Many on the continent continue to ask the question: Why does Africa continue to depend on the world for care packages, rations… sustenance? And what about this story about “a surge in the purchase of African land by foreign companies and governments like China, India… to grow food and other crops for export…and Africans losing their customary rights to use land…? Why do African leaders continue to allow this new form of colonialism an imperialism to take root while their people starve, in some cases resorting to eating grass… and other shrubbery?
African leaders seem to be on the outside watching as other once pauperized places in the world (the Middle East for example), go about the business of developing. It’s the 21st century after all.
Here’s something for the leaders of those four African countries to think about. Google the name Norman Borlaug and his agricultural research, which resulted in the creation of a variety of wheat, corn, rice…

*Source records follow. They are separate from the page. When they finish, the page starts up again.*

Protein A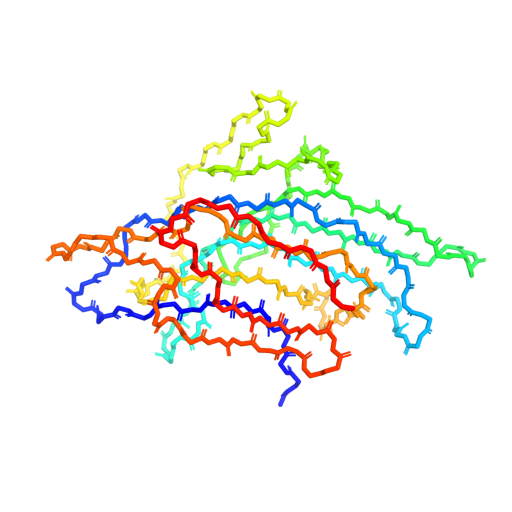F-A0AA40EP93-F1 (afdb_monomer)

Structure (mmCIF, N/CA/C/O backbone):
data_AF-A0AA40EP93-F1
#
_entry.id   AF-A0AA40EP93-F1
#
loop_
_atom_site.group_PDB
_atom_site.id
_atom_site.type_symbol
_atom_site.label_atom_id
_atom_site.label_alt_id
_atom_site.label_comp_id
_atom_site.label_asym_id
_atom_site.label_entity_id
_atom_site.label_seq_id
_atom_site.pdbx_PDB_ins_code
_atom_site.Cartn_x
_atom_site.Cartn_y
_atom_site.Cartn_z
_atom_site.occupancy
_atom_site.B_iso_or_equiv
_atom_site.auth_seq_id
_atom_site.auth_comp_id
_atom_site.auth_asym_id
_atom_site.auth_atom_id
_atom_site.pdbx_PDB_model_num
ATOM 1 N N . ALA A 1 1 ? -9.146 13.638 -11.384 1.00 45.22 1 ALA A N 1
ATOM 2 C CA . ALA A 1 1 ? -7.817 13.067 -11.102 1.00 45.22 1 ALA A CA 1
ATOM 3 C C . ALA A 1 1 ? -7.837 11.615 -11.554 1.00 45.22 1 ALA A C 1
ATOM 5 O O . ALA A 1 1 ? -8.899 11.008 -11.493 1.00 45.22 1 ALA A O 1
ATOM 6 N N . GLN A 1 2 ? -6.737 11.094 -12.093 1.00 56.00 2 GLN A N 1
ATOM 7 C CA . GLN A 1 2 ? -6.641 9.669 -12.410 1.00 56.00 2 GLN A CA 1
ATOM 8 C C . GLN A 1 2 ? -6.526 8.902 -11.088 1.00 56.00 2 GLN A C 1
ATOM 10 O O . GLN A 1 2 ? -5.766 9.337 -10.227 1.00 56.00 2 GLN A O 1
ATOM 15 N N . ALA A 1 3 ? -7.297 7.826 -10.911 1.00 84.44 3 ALA A N 1
ATOM 16 C CA . ALA A 1 3 ? -7.148 6.953 -9.750 1.00 84.44 3 ALA A CA 1
ATOM 17 C C . ALA A 1 3 ? -5.734 6.355 -9.762 1.00 84.44 3 ALA A C 1
ATOM 19 O O . ALA A 1 3 ? -5.320 5.789 -10.775 1.00 84.44 3 ALA A O 1
ATOM 20 N N . ASN A 1 4 ? -4.993 6.534 -8.671 1.00 93.88 4 ASN A N 1
ATOM 21 C CA . ASN A 1 4 ? -3.645 5.998 -8.477 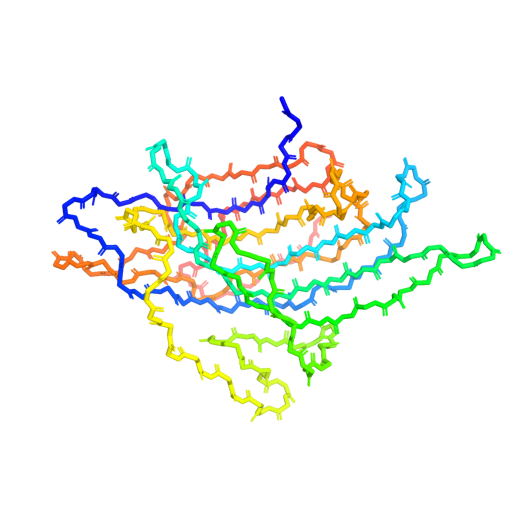1.00 93.88 4 ASN A CA 1
ATOM 22 C C . ASN A 1 4 ? -3.625 4.794 -7.529 1.00 93.88 4 ASN A C 1
ATOM 24 O O . ASN A 1 4 ? -2.563 4.208 -7.350 1.00 93.88 4 ASN A O 1
ATOM 28 N N . TRP A 1 5 ? -4.768 4.439 -6.938 1.00 95.12 5 TRP A N 1
ATOM 29 C CA . TRP A 1 5 ? -4.931 3.297 -6.043 1.00 95.12 5 TRP A CA 1
ATOM 30 C C . TRP A 1 5 ? -5.722 2.178 -6.715 1.00 95.12 5 TRP A C 1
ATOM 32 O O . TRP A 1 5 ? -6.686 2.411 -7.447 1.00 95.12 5 TRP A O 1
ATOM 42 N N . CYS A 1 6 ? -5.307 0.953 -6.428 1.00 95.94 6 CYS A N 1
ATOM 43 C CA . CYS A 1 6 ? -5.983 -0.282 -6.772 1.00 95.94 6 CYS A CA 1
ATOM 44 C C . CYS A 1 6 ? -5.916 -1.210 -5.564 1.00 95.94 6 CYS A C 1
ATOM 46 O O . CYS A 1 6 ? -4.824 -1.515 -5.095 1.00 95.94 6 CYS A O 1
ATOM 48 N N . GLY A 1 7 ? -7.044 -1.654 -5.030 1.00 95.50 7 GLY A N 1
ATOM 49 C CA . GLY A 1 7 ? -7.034 -2.425 -3.790 1.00 95.50 7 GLY A CA 1
ATOM 50 C C . GLY A 1 7 ? -8.374 -2.430 -3.087 1.00 95.50 7 GLY A C 1
ATOM 51 O O . GLY A 1 7 ? -9.407 -2.239 -3.728 1.00 95.50 7 GLY A O 1
ATOM 52 N N . ALA A 1 8 ? -8.340 -2.642 -1.779 1.00 95.25 8 ALA A N 1
ATOM 53 C CA . ALA A 1 8 ? -9.521 -2.707 -0.935 1.00 95.25 8 ALA A CA 1
ATOM 54 C C . ALA A 1 8 ? -9.395 -1.741 0.246 1.00 95.25 8 ALA A C 1
ATOM 56 O O . ALA A 1 8 ? -8.344 -1.687 0.884 1.00 95.25 8 ALA A O 1
ATOM 57 N N . VAL A 1 9 ? -10.480 -1.029 0.551 1.00 96.00 9 VAL A N 1
ATOM 58 C CA . VAL A 1 9 ? -10.587 -0.157 1.726 1.00 96.00 9 VAL A CA 1
ATOM 59 C C . VAL A 1 9 ? -11.818 -0.540 2.534 1.00 96.00 9 VAL A C 1
ATOM 61 O O . VAL A 1 9 ? -12.942 -0.522 2.025 1.00 96.00 9 VAL A O 1
ATOM 64 N N . ASN A 1 10 ? -11.624 -0.898 3.802 1.00 94.62 10 ASN A N 1
ATOM 65 C CA . ASN A 1 10 ? -12.728 -1.145 4.724 1.00 94.62 10 ASN A CA 1
ATOM 66 C C . ASN A 1 10 ? -12.919 0.048 5.660 1.00 94.62 10 ASN A C 1
ATOM 68 O O . ASN A 1 10 ? -11.975 0.498 6.309 1.00 94.62 10 ASN A O 1
ATOM 72 N N . HIS A 1 11 ? -14.158 0.524 5.766 1.00 95.06 11 HIS A N 1
ATOM 73 C CA . HIS A 1 11 ? -14.488 1.686 6.577 1.00 95.06 11 HIS A CA 1
ATOM 74 C C . HIS A 1 11 ? -15.073 1.304 7.933 1.00 95.06 11 HIS A C 1
ATOM 76 O O . HIS A 1 11 ? -15.955 0.451 8.085 1.00 95.06 11 HIS A O 1
ATOM 82 N N . THR A 1 12 ? -14.648 2.045 8.945 1.00 91.81 12 THR A N 1
ATOM 83 C CA . THR A 1 12 ? -15.162 1.964 10.303 1.00 91.81 12 THR A CA 1
ATOM 84 C C . THR A 1 12 ? -15.755 3.309 10.725 1.00 91.81 12 THR A C 1
ATOM 86 O O . THR A 1 12 ? -15.309 4.367 10.285 1.00 91.81 12 THR A O 1
ATOM 89 N N . PRO A 1 13 ? -16.791 3.320 11.581 1.00 91.12 13 PRO A N 1
ATOM 90 C CA . PRO A 1 13 ? -17.281 4.572 12.143 1.00 91.12 13 PRO A CA 1
ATOM 91 C C . PRO A 1 13 ? -16.214 5.260 13.007 1.00 91.12 13 PRO A C 1
ATOM 93 O O . PRO A 1 13 ? -15.539 4.598 13.790 1.00 91.12 13 PRO A O 1
ATOM 96 N N . SER A 1 14 ? -16.149 6.593 12.983 1.00 89.38 14 SER A N 1
ATOM 97 C CA . SER A 1 14 ? -15.149 7.387 13.727 1.00 89.38 14 SER A CA 1
ATOM 98 C C . SER A 1 14 ? -15.156 7.204 15.251 1.00 89.38 14 SER A C 1
ATOM 100 O O . SER A 1 14 ? -14.142 7.418 15.911 1.00 89.38 14 SER A O 1
ATOM 102 N N . TYR A 1 15 ? -16.276 6.769 15.835 1.00 90.38 15 TYR A N 1
ATOM 103 C CA . TYR A 1 15 ? -16.371 6.437 17.263 1.00 90.38 15 TYR A CA 1
ATOM 104 C C . TYR A 1 15 ? -15.873 5.017 17.597 1.00 90.38 15 TYR A C 1
ATOM 106 O O . TYR A 1 15 ? -15.876 4.620 18.761 1.00 90.38 15 TYR A O 1
ATOM 114 N N . LYS A 1 16 ? -15.454 4.247 16.587 1.00 90.19 16 LYS A N 1
ATOM 115 C CA . LYS A 1 16 ? -14.873 2.904 16.683 1.00 90.19 16 LYS A CA 1
ATOM 116 C C . LYS A 1 16 ? -13.563 2.864 15.887 1.00 90.19 16 LYS A C 1
ATOM 118 O O . LYS A 1 16 ? -13.516 2.217 14.847 1.00 90.19 16 LYS A O 1
ATOM 123 N N . PRO A 1 17 ? -12.515 3.567 16.347 1.00 88.75 17 PRO A N 1
ATOM 124 C CA . PRO A 1 17 ? -11.277 3.697 15.595 1.00 88.75 17 PRO A CA 1
ATOM 125 C C . PRO A 1 17 ? -10.536 2.365 15.459 1.00 88.75 17 PRO A C 1
ATOM 127 O O . PRO A 1 17 ? -10.535 1.527 16.371 1.00 88.75 17 PRO A O 1
ATOM 130 N N . ILE A 1 18 ? -9.830 2.219 14.346 1.00 88.38 18 ILE A N 1
ATOM 131 C CA . ILE A 1 18 ? -8.860 1.156 14.107 1.00 88.38 18 ILE A CA 1
ATOM 132 C C . ILE A 1 18 ? -7.657 1.345 15.043 1.00 88.38 18 ILE A C 1
ATOM 134 O O . ILE A 1 18 ? -7.181 2.455 15.288 1.00 88.38 18 ILE A O 1
ATOM 138 N N . GLN A 1 19 ? -7.174 0.245 15.613 1.00 84.62 19 GLN A N 1
ATOM 139 C CA . GLN A 1 19 ? -6.029 0.225 16.527 1.00 84.62 19 GLN A CA 1
ATOM 140 C C . GLN A 1 19 ? -4.809 -0.465 15.926 1.00 84.62 19 GLN A C 1
ATOM 142 O O . GLN A 1 19 ? -3.681 -0.118 16.261 1.00 84.62 19 GLN A O 1
ATOM 147 N N . VAL A 1 20 ? -5.048 -1.480 15.100 1.00 85.88 20 VAL A N 1
ATOM 148 C CA . VAL A 1 20 ? -4.025 -2.333 14.495 1.00 85.88 20 VAL A CA 1
ATOM 149 C C . VAL A 1 20 ? -4.510 -2.693 13.104 1.00 85.88 20 VAL A C 1
ATOM 151 O O . VAL A 1 20 ? -5.690 -3.004 12.951 1.00 85.88 20 VAL A O 1
ATOM 154 N N . LEU A 1 21 ? -3.604 -2.700 12.137 1.00 90.31 21 LEU A N 1
ATOM 155 C CA . LEU A 1 21 ? -3.812 -3.299 10.829 1.00 90.31 21 LEU A CA 1
ATOM 156 C C . LEU A 1 21 ? -2.737 -4.355 10.598 1.00 90.31 21 LEU A C 1
ATOM 158 O O . LEU A 1 21 ? -1.593 -4.197 11.023 1.00 90.31 21 LEU A O 1
ATOM 162 N N . HIS A 1 22 ? -3.132 -5.441 9.954 1.00 86.88 22 HIS A N 1
ATOM 163 C CA . HIS A 1 22 ? -2.293 -6.584 9.669 1.00 86.88 22 HIS A CA 1
ATOM 164 C C . HIS A 1 22 ? -2.599 -7.110 8.275 1.00 86.88 22 HIS A C 1
ATOM 166 O O . HIS A 1 22 ? -3.761 -7.185 7.884 1.00 86.88 22 HIS A O 1
ATOM 172 N N . THR A 1 23 ? -1.562 -7.489 7.536 1.00 88.38 23 THR A N 1
ATOM 173 C CA . THR A 1 23 ? -1.696 -8.153 6.239 1.00 88.38 23 THR A CA 1
ATOM 174 C C . THR A 1 23 ? -0.365 -8.767 5.822 1.00 88.38 23 THR A C 1
ATOM 176 O O . THR A 1 23 ? 0.686 -8.232 6.174 1.00 88.38 23 THR A O 1
ATOM 179 N N . PHE A 1 24 ? -0.425 -9.837 5.027 1.00 85.44 24 PHE A N 1
ATOM 180 C CA . PHE A 1 24 ? 0.651 -10.293 4.140 1.00 85.44 24 PHE A CA 1
ATOM 181 C C . PHE A 1 24 ? 0.462 -9.768 2.754 1.00 85.44 24 PHE A C 1
ATOM 183 O O . PHE A 1 24 ? -0.669 -9.561 2.338 1.00 85.44 24 PHE A O 1
ATOM 190 N N . TRP A 1 25 ? 1.560 -9.649 2.023 1.00 88.38 25 TRP A N 1
ATOM 191 C CA . TRP A 1 25 ? 1.521 -9.614 0.575 1.00 88.38 25 TRP A CA 1
ATOM 192 C C . TRP A 1 25 ? 2.791 -10.202 -0.014 1.00 88.38 25 TRP A C 1
ATOM 194 O O . TRP A 1 25 ? 3.840 -10.192 0.632 1.00 88.38 25 TRP A O 1
ATOM 204 N N . ASN A 1 26 ? 2.698 -10.709 -1.240 1.00 87.06 26 ASN A N 1
ATOM 205 C CA . ASN A 1 26 ? 3.869 -11.006 -2.055 1.00 87.06 26 ASN A CA 1
ATOM 206 C C . ASN A 1 26 ? 4.384 -9.718 -2.705 1.00 87.06 26 ASN A C 1
ATOM 208 O O . ASN A 1 26 ? 3.613 -8.942 -3.270 1.00 87.06 26 ASN A O 1
ATOM 212 N N . HIS A 1 27 ? 5.697 -9.502 -2.664 1.00 89.00 27 HIS A N 1
ATOM 213 C CA . HIS A 1 27 ? 6.306 -8.422 -3.435 1.00 89.00 27 HIS A CA 1
ATOM 214 C C . HIS A 1 27 ? 6.201 -8.729 -4.943 1.00 89.00 27 HIS A C 1
ATOM 216 O O . HIS A 1 27 ? 6.613 -9.816 -5.363 1.00 89.00 27 HIS A O 1
ATOM 222 N N . PRO A 1 28 ? 5.654 -7.826 -5.775 1.00 90.19 28 PRO A N 1
ATOM 223 C CA . PRO A 1 28 ? 5.466 -8.112 -7.190 1.00 90.19 28 PRO A CA 1
ATOM 224 C C . PRO A 1 28 ? 6.791 -8.118 -7.961 1.00 90.19 28 PRO A C 1
ATOM 226 O O . PRO A 1 28 ? 7.716 -7.362 -7.672 1.00 90.19 28 PRO A O 1
ATOM 229 N N . ASN A 1 29 ? 6.852 -8.926 -9.020 1.00 90.06 29 ASN A N 1
ATOM 230 C CA . ASN A 1 29 ? 7.804 -8.706 -10.103 1.00 90.06 29 ASN A CA 1
ATOM 231 C C . ASN A 1 29 ? 7.322 -7.541 -10.952 1.00 90.06 29 ASN A C 1
ATOM 233 O O . ASN A 1 29 ? 6.168 -7.556 -11.374 1.00 90.06 29 ASN A O 1
ATOM 237 N N . CYS A 1 30 ? 8.209 -6.601 -11.269 1.00 92.19 30 CYS A N 1
ATOM 238 C CA . CYS A 1 30 ? 7.882 -5.460 -12.113 1.00 92.19 30 CYS A CA 1
ATOM 239 C C . CYS A 1 30 ? 8.746 -5.429 -13.365 1.00 92.19 30 CYS A C 1
ATOM 241 O O . CYS A 1 30 ? 9.959 -5.643 -13.309 1.00 92.19 30 CYS A O 1
ATOM 243 N N . SER A 1 31 ? 8.112 -5.144 -14.498 1.00 92.56 31 SER A N 1
ATOM 244 C CA . SER A 1 31 ? 8.786 -4.973 -15.777 1.00 92.56 31 SER A CA 1
ATOM 245 C C . SER A 1 31 ? 8.321 -3.692 -16.467 1.00 92.56 31 SER A C 1
ATOM 247 O O . SER A 1 31 ? 7.233 -3.184 -16.182 1.00 92.56 31 SER A O 1
ATOM 249 N N . PRO A 1 32 ? 9.142 -3.143 -17.371 1.00 92.88 32 PRO A N 1
ATOM 250 C CA . PRO A 1 32 ? 8.832 -1.888 -18.029 1.00 92.88 32 PRO A CA 1
ATOM 251 C C . PRO A 1 32 ? 7.591 -2.037 -18.900 1.00 92.88 32 PRO A C 1
ATOM 253 O O . PRO A 1 32 ? 7.458 -3.016 -19.630 1.00 92.88 32 PRO A O 1
ATOM 256 N N . ARG A 1 33 ? 6.716 -1.042 -18.838 1.00 92.44 33 ARG A N 1
ATOM 257 C CA . ARG A 1 33 ? 5.567 -0.873 -19.718 1.00 92.44 33 ARG A CA 1
ATOM 258 C C . ARG A 1 33 ? 5.900 0.180 -20.771 1.00 92.44 33 ARG A C 1
ATOM 260 O O . ARG A 1 33 ? 6.047 1.349 -20.426 1.00 92.44 33 ARG A O 1
ATOM 267 N N . GLU A 1 34 ? 6.091 -0.222 -22.023 1.00 88.69 34 GLU A N 1
ATOM 268 C CA . GLU A 1 34 ? 6.668 0.646 -23.066 1.00 88.69 34 GLU A CA 1
ATOM 269 C C . GLU A 1 34 ? 5.836 1.903 -23.348 1.00 88.69 34 GLU A C 1
ATOM 271 O O . GLU A 1 34 ? 6.391 2.954 -23.665 1.00 88.69 34 GLU A O 1
ATOM 276 N N . GLU A 1 35 ? 4.513 1.822 -23.198 1.00 89.00 35 GLU A N 1
ATOM 277 C CA . GLU A 1 35 ? 3.603 2.942 -23.424 1.00 89.00 35 GLU A CA 1
ATOM 278 C C . GLU A 1 35 ? 3.541 3.959 -22.269 1.00 89.00 35 GLU A C 1
ATOM 280 O O . GLU A 1 35 ? 2.781 4.926 -22.354 1.00 89.00 35 GLU A O 1
ATOM 285 N N . ASP A 1 36 ? 4.290 3.753 -21.179 1.00 89.44 36 ASP A N 1
ATOM 286 C CA . ASP A 1 36 ? 4.275 4.624 -19.999 1.00 89.44 36 ASP A CA 1
ATOM 287 C C . ASP A 1 36 ? 5.619 5.331 -19.745 1.00 89.44 36 ASP A C 1
ATOM 289 O O . ASP A 1 36 ? 6.686 4.912 -20.196 1.00 89.44 36 ASP A O 1
ATOM 293 N N . ARG A 1 37 ? 5.579 6.436 -18.996 1.00 90.62 37 ARG A N 1
ATOM 294 C CA . ARG A 1 37 ? 6.753 7.267 -18.700 1.00 90.62 37 ARG A CA 1
ATOM 295 C C . ARG A 1 37 ? 7.641 6.653 -17.620 1.00 90.62 37 ARG A C 1
ATOM 297 O O . ARG A 1 37 ? 7.152 6.060 -16.666 1.00 90.62 37 ARG A O 1
ATOM 304 N N . PHE A 1 38 ? 8.947 6.892 -17.717 1.00 91.25 38 PHE A N 1
ATOM 305 C CA . PHE A 1 38 ? 9.886 6.630 -16.623 1.00 91.25 38 PHE A CA 1
ATOM 306 C C . PHE A 1 38 ? 10.011 7.844 -15.677 1.00 91.25 38 PHE A C 1
ATOM 308 O O . PHE A 1 38 ? 9.893 8.982 -16.143 1.00 91.25 38 PHE A O 1
ATOM 315 N N . PRO A 1 39 ? 10.297 7.634 -14.376 1.00 92.75 39 PRO A N 1
ATOM 316 C CA . PRO A 1 39 ? 10.345 6.335 -13.700 1.00 92.75 39 PRO A CA 1
ATOM 317 C C . PRO A 1 39 ? 8.953 5.699 -13.603 1.00 92.75 39 PRO A C 1
ATOM 319 O O . PRO A 1 39 ? 7.947 6.398 -13.469 1.00 92.75 39 PRO A O 1
ATOM 322 N N . GLN A 1 40 ? 8.917 4.371 -13.670 1.00 94.56 40 GLN A N 1
ATOM 323 C CA . GLN A 1 40 ? 7.721 3.586 -13.398 1.00 94.56 40 GLN A CA 1
ATOM 324 C C . GLN A 1 40 ? 7.821 3.025 -11.985 1.00 94.56 40 GLN A C 1
ATOM 326 O O . GLN A 1 40 ? 8.883 2.549 -11.584 1.00 94.56 40 GLN A O 1
ATOM 331 N N . GLY A 1 41 ? 6.735 3.102 -11.227 1.00 94.56 41 GLY A N 1
ATOM 332 C CA . GLY A 1 41 ? 6.707 2.684 -9.833 1.00 94.56 41 GLY A CA 1
ATOM 333 C C . GLY A 1 41 ? 5.416 1.963 -9.505 1.00 94.56 41 GLY A C 1
ATOM 334 O O . GLY A 1 41 ? 4.351 2.331 -10.002 1.00 94.56 41 GLY A O 1
ATOM 335 N N . LEU A 1 42 ? 5.524 0.950 -8.656 1.00 96.06 42 LEU A N 1
ATOM 336 C CA . LEU A 1 42 ? 4.376 0.309 -8.039 1.00 96.06 42 LEU A CA 1
ATOM 337 C C . LEU A 1 42 ? 4.686 0.071 -6.567 1.00 96.06 42 LEU A C 1
ATOM 339 O O . LEU A 1 42 ? 5.639 -0.638 -6.236 1.00 96.06 42 LEU A O 1
ATOM 343 N N . ALA A 1 43 ? 3.893 0.677 -5.698 1.00 96.00 43 ALA A N 1
ATOM 344 C CA . ALA A 1 43 ? 3.925 0.415 -4.274 1.00 96.00 43 ALA A CA 1
ATOM 345 C C . ALA A 1 43 ? 2.848 -0.616 -3.918 1.00 96.00 43 ALA A C 1
ATOM 347 O O . ALA A 1 43 ? 1.779 -0.635 -4.517 1.00 96.00 43 ALA A O 1
ATOM 348 N N . SER A 1 44 ? 3.130 -1.483 -2.953 1.00 95.75 44 SER A N 1
ATOM 349 C CA . SER A 1 44 ? 2.157 -2.396 -2.346 1.00 95.75 44 SER A CA 1
ATOM 350 C C . SER A 1 44 ? 2.247 -2.229 -0.842 1.00 95.75 44 SER A C 1
ATOM 352 O O . SER A 1 44 ? 3.340 -2.387 -0.289 1.00 95.75 44 SER A O 1
ATOM 354 N N . TRP A 1 45 ? 1.144 -1.863 -0.200 1.00 95.75 45 TRP A N 1
ATOM 355 C CA . TRP A 1 45 ? 1.149 -1.429 1.189 1.00 95.75 45 TRP A CA 1
ATOM 356 C C . TRP A 1 45 ? -0.164 -1.738 1.911 1.00 95.75 45 TRP A C 1
ATOM 358 O O . TRP A 1 45 ? -1.214 -1.925 1.297 1.00 95.75 45 TRP A O 1
ATOM 368 N N . GLY A 1 46 ? -0.066 -1.815 3.237 1.00 95.50 46 GLY A N 1
ATOM 369 C CA . GLY A 1 46 ? -1.207 -1.779 4.145 1.00 95.50 46 GLY A CA 1
ATOM 370 C C . GLY A 1 46 ? -1.150 -0.507 4.986 1.00 95.50 46 GLY A C 1
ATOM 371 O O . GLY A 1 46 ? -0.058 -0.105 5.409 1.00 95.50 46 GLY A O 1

And as Africans continue to starve to death the NGOs and other opportunists are looking to capitalize on peoples’ misery with the usual: Help starving Africans, Help feed a starving child… Help us reduce hunger in Africa…
Upon reflection I realize that I’ve heard and seen all that before, all my life actually.
To say nothing has changed in Africa over the decades would be a lie; much has changed over the years. And I watch many BBC and other programs that focus on Africa and I see change happening.
Meanwhile new United Nations Secretary General, Antonio Guterres (like many, or all of his predecessors) is asking the international community to intervene to combat the famine that’s ravaging the countries mentioned at the top. “It makes me deeply unhappy that such things are possible in a world as rich as that of today,” he said. “It’s incredible.”
And those me, my family and friends African politicians are now engaging in a new form of politics: seeking extensions to their political lives and expiry dates, a blatant illustration of their thirst/lust for power. Their political lives take precedence to the welfare of the people of their respective hungry nations.